[[ INFORMATION open ]]
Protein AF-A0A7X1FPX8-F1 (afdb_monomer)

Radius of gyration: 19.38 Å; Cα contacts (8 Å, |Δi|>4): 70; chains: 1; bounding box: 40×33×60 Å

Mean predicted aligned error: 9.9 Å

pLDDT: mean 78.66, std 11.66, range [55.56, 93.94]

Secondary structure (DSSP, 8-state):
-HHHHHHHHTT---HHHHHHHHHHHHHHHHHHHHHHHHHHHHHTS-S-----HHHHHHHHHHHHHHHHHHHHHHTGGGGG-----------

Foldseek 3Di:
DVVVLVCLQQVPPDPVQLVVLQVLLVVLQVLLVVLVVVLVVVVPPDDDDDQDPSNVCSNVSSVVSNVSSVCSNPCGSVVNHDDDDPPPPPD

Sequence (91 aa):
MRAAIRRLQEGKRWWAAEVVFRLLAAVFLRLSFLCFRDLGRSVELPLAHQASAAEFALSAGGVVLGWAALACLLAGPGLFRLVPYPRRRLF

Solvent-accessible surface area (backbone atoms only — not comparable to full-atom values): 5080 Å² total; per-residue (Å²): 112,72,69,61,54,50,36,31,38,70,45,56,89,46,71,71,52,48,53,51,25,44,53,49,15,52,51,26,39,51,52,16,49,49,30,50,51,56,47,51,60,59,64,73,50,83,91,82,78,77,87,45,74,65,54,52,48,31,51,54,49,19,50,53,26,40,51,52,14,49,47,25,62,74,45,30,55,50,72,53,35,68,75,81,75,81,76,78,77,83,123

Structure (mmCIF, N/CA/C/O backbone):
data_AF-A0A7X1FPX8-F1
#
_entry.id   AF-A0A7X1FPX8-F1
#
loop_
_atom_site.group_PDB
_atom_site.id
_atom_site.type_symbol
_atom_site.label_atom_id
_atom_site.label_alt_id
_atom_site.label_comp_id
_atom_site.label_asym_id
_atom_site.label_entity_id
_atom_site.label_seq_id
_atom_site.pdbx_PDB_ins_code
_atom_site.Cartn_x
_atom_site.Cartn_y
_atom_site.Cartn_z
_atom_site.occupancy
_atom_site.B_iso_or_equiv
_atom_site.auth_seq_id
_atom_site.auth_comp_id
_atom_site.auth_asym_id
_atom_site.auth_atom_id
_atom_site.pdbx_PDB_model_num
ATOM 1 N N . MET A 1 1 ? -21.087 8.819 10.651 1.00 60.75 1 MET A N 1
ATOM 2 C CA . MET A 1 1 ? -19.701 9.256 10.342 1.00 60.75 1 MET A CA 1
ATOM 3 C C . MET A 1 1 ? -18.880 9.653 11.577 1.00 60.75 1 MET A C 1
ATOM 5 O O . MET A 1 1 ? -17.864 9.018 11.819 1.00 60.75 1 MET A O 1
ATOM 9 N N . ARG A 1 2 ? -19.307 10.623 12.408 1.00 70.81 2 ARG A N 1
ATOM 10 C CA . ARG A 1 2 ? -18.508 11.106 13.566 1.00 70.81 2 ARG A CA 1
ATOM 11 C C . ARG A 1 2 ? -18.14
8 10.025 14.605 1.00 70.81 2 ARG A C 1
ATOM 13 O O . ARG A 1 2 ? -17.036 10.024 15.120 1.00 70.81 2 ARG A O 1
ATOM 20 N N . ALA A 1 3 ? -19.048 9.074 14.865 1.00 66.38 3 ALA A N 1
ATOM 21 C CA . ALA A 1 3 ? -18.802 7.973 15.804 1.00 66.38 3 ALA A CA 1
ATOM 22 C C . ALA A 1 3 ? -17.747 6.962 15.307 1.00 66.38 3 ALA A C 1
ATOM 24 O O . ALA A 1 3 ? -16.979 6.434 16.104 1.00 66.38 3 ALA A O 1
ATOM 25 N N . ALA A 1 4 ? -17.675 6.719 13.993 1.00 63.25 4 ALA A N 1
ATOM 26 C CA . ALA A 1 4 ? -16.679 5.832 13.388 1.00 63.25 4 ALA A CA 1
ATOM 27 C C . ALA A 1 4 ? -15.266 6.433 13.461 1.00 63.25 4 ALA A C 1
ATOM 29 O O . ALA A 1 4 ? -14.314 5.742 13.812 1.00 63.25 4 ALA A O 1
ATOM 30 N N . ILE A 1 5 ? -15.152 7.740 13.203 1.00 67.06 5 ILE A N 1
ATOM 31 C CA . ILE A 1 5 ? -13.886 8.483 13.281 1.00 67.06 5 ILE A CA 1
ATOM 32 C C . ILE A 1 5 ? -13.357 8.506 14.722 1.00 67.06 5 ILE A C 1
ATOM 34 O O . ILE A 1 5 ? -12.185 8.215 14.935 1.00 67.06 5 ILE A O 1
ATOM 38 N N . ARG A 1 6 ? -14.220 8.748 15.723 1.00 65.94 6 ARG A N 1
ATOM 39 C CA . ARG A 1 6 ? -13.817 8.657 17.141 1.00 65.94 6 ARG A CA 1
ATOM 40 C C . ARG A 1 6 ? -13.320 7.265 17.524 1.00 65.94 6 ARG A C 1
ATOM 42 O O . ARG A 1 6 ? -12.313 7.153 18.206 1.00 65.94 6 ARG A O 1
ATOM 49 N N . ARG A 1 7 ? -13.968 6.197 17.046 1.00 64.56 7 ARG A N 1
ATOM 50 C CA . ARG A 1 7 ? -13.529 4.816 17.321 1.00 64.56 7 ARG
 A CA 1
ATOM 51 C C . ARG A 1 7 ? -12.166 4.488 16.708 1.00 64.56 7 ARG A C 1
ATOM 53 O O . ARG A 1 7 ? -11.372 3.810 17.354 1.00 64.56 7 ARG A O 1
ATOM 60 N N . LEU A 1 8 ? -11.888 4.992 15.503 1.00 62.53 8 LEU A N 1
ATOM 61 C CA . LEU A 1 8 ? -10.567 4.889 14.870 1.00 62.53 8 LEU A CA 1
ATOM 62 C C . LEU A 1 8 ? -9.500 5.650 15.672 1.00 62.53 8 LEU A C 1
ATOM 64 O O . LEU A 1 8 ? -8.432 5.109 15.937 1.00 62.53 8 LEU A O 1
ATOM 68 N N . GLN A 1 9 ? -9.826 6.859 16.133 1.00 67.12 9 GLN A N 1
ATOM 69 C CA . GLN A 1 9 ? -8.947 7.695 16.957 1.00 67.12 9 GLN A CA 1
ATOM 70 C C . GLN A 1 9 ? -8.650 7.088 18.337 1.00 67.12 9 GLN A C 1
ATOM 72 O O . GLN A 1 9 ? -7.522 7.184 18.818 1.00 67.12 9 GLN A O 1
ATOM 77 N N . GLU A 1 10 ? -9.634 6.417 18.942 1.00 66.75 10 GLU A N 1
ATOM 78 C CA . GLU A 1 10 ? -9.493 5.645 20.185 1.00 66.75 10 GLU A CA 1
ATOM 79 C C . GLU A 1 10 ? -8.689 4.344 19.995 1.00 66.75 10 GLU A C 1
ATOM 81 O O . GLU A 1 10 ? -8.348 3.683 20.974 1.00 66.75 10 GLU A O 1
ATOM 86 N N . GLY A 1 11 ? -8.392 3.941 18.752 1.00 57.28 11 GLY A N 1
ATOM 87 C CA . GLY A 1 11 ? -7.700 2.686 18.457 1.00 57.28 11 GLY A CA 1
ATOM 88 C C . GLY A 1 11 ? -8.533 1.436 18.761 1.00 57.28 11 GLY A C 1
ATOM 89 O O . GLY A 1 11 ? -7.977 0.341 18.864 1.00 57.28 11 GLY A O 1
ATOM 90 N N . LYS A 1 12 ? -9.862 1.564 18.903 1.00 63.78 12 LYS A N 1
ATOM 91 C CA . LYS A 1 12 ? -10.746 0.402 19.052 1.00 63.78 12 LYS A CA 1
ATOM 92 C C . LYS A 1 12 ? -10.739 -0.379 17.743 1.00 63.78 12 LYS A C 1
[[ INFORMATION closed ]]
WHAT IS NEEDED
Your task is to restate every record word for word.

OUTPUT OF THE TASK
Protein AF-A0A7X1FPX8-F1 (afdb_monomer)

Radius of gyration: 19.38 Å; Cα contacts (8 Å, |Δi|>4): 70; chains: 1; bounding box: 40×33×60 Å

Mean predicted aligned error: 9.9 Å

pLDDT: mean 78.66, std 11.66, range [55.56, 93.94]

Secondary structure (DSSP, 8-state):
-HHHHHHHHTT---HHHHHHHHHHHHHHHHHHHHHHHHHHHHHTS-S-----HHHHHHHHHHHHHHHHHHHHHHTGGGGG-----------

Foldseek 3Di:
DVVVLVCLQQVPPDPVQLVVLQVLLVVLQVLLVVLVVVLVVVVPPDDDDDQDPSNVCSNVSSVVSNVSSVCSNPCGSVVNHDDDDPPPPPD

Sequence (91 aa):
MRAAIRRLQEGKRWWAAEVVFRLLAAVFLRLSFLCFRDLGRSVELPLAHQASAAEFALSAGGVVLGWAALACLLAGPGLFRLVPYPRRRLF

Solvent-accessible surface area (backbone atoms only — not comparable to full-atom values): 5080 Å² total; per-residue (Å²): 112,72,69,61,54,50,36,31,38,70,45,56,89,46,71,71,52,48,53,51,25,44,53,49,15,52,51,26,39,51,52,16,49,49,30,50,51,56,47,51,60,59,64,73,50,83,91,82,78,77,87,45,74,65,54,52,48,31,51,54,49,19,50,53,26,40,51,52,14,49,47,25,62,74,45,30,55,50,72,53,35,68,75,81,75,81,76,78,77,83,123

Structure (mmCIF, N/CA/C/O backbone):
data_AF-A0A7X1FPX8-F1
#
_entry.id   AF-A0A7X1FPX8-F1
#
loop_
_atom_site.group_PDB
_atom_site.id
_atom_site.type_symbol
_atom_site.label_atom_id
_atom_site.label_alt_id
_atom_site.label_comp_id
_atom_site.label_asym_id
_atom_site.label_entity_id
_atom_site.label_seq_id
_atom_site.pdbx_PDB_ins_code
_atom_site.Cartn_x
_atom_site.Cartn_y
_atom_site.Cartn_z
_atom_site.occupancy
_atom_site.B_iso_or_equiv
_atom_site.auth_seq_id
_atom_site.auth_comp_id
_atom_site.auth_asym_id
_atom_site.auth_atom_id
_atom_site.pdbx_PDB_model_num
ATOM 1 N N . MET A 1 1 ? -21.087 8.819 10.651 1.00 60.75 1 MET A N 1
ATOM 2 C CA . MET A 1 1 ? -19.701 9.256 10.342 1.00 60.75 1 MET A CA 1
ATOM 3 C C . MET A 1 1 ? -18.880 9.653 11.577 1.00 60.75 1 MET A C 1
ATOM 5 O O . MET A 1 1 ? -17.864 9.018 11.819 1.00 60.75 1 MET A O 1
ATOM 9 N N . ARG A 1 2 ? -19.307 10.623 12.408 1.00 70.81 2 ARG A N 1
ATOM 10 C CA . ARG A 1 2 ? -18.508 11.106 13.566 1.00 70.81 2 ARG A CA 1
ATOM 11 C C . ARG A 1 2 ? -18.14
8 10.025 14.605 1.00 70.81 2 ARG A C 1
ATOM 13 O O . ARG A 1 2 ? -17.036 10.024 15.120 1.00 70.81 2 ARG A O 1
ATOM 20 N N . ALA A 1 3 ? -19.048 9.074 14.865 1.00 66.38 3 ALA A N 1
ATOM 21 C CA . ALA A 1 3 ? -18.802 7.973 15.804 1.00 66.38 3 ALA A CA 1
ATOM 22 C C . ALA A 1 3 ? -17.747 6.962 15.307 1.00 66.38 3 ALA A C 1
ATOM 24 O O . ALA A 1 3 ? -16.979 6.434 16.104 1.00 66.38 3 ALA A O 1
ATOM 25 N N . ALA A 1 4 ? -17.675 6.719 13.993 1.00 63.25 4 ALA A N 1
ATOM 26 C CA . ALA A 1 4 ? -16.679 5.832 13.388 1.00 63.25 4 ALA A CA 1
ATOM 27 C C . ALA A 1 4 ? -15.266 6.433 13.461 1.00 63.25 4 ALA A C 1
ATOM 29 O O . ALA A 1 4 ? -14.314 5.742 13.812 1.00 63.25 4 ALA A O 1
ATOM 30 N N . ILE A 1 5 ? -15.152 7.740 13.203 1.00 67.06 5 ILE A N 1
ATOM 31 C CA . ILE A 1 5 ? -13.886 8.483 13.281 1.00 67.06 5 ILE A CA 1
ATOM 32 C C . ILE A 1 5 ? -13.357 8.506 14.722 1.00 67.06 5 ILE A C 1
ATOM 34 O O . ILE A 1 5 ? -12.185 8.215 14.935 1.00 67.06 5 ILE A O 1
ATOM 38 N N . ARG A 1 6 ? -14.220 8.748 15.723 1.00 65.94 6 ARG A N 1
ATOM 39 C CA . ARG A 1 6 ? -13.817 8.657 17.141 1.00 65.94 6 ARG A CA 1
ATOM 40 C C . ARG A 1 6 ? -13.320 7.265 17.524 1.00 65.94 6 ARG A C 1
ATOM 42 O O . ARG A 1 6 ? -12.313 7.153 18.206 1.00 65.94 6 ARG A O 1
ATOM 49 N N . ARG A 1 7 ? -13.968 6.197 17.046 1.00 64.56 7 ARG A N 1
ATOM 50 C CA . ARG A 1 7 ? -13.529 4.816 17.321 1.00 64.56 7 ARG
 A CA 1
ATOM 51 C C . ARG A 1 7 ? -12.166 4.488 16.708 1.00 64.56 7 ARG A C 1
ATOM 53 O O . ARG A 1 7 ? -11.372 3.810 17.354 1.00 64.56 7 ARG A O 1
ATOM 60 N N . LEU A 1 8 ? -11.888 4.992 15.503 1.00 62.53 8 LEU A N 1
ATOM 61 C CA . LEU A 1 8 ? -10.567 4.889 14.870 1.00 62.53 8 LEU A CA 1
ATOM 62 C C . LEU A 1 8 ? -9.500 5.650 15.672 1.00 62.53 8 LEU A C 1
ATOM 64 O O . LEU A 1 8 ? -8.432 5.109 15.937 1.00 62.53 8 LEU A O 1
ATOM 68 N N . GLN A 1 9 ? -9.826 6.859 16.133 1.00 67.12 9 GLN A N 1
ATOM 69 C CA . GLN A 1 9 ? -8.947 7.695 16.957 1.00 67.12 9 GLN A CA 1
ATOM 70 C C . GLN A 1 9 ? -8.650 7.088 18.337 1.00 67.12 9 GLN A C 1
ATOM 72 O O . GLN A 1 9 ? -7.522 7.184 18.818 1.00 67.12 9 GLN A O 1
ATOM 77 N N . GLU A 1 10 ? -9.634 6.417 18.942 1.00 66.75 10 GLU A N 1
ATOM 78 C CA . GLU A 1 10 ? -9.493 5.645 20.185 1.00 66.75 10 GLU A CA 1
ATOM 79 C C . GLU A 1 10 ? -8.689 4.344 19.995 1.00 66.75 10 GLU A C 1
ATOM 81 O O . GLU A 1 10 ? -8.348 3.683 20.974 1.00 66.75 10 GLU A O 1
ATOM 86 N N . GLY A 1 11 ? -8.392 3.941 18.752 1.00 57.28 11 GLY A N 1
ATOM 87 C CA . GLY A 1 11 ? -7.700 2.686 18.457 1.00 57.28 11 GLY A CA 1
ATOM 88 C C . GLY A 1 11 ? -8.533 1.436 18.761 1.00 57.28 11 GLY A C 1
ATOM 89 O O . GLY A 1 11 ? -7.977 0.341 18.864 1.00 57.28 11 GLY A O 1
ATOM 90 N N . LYS A 1 12 ? -9.862 1.564 18.903 1.00 63.78 12 LYS A N 1
ATOM 91 C CA . LYS A 1 12 ? -10.746 0.402 19.052 1.00 63.78 12 LYS A CA 1
ATOM 92 C C . LYS A 1 12 ? -10.739 -0.379 17.743 1.00 63.78 12 LYS A C 1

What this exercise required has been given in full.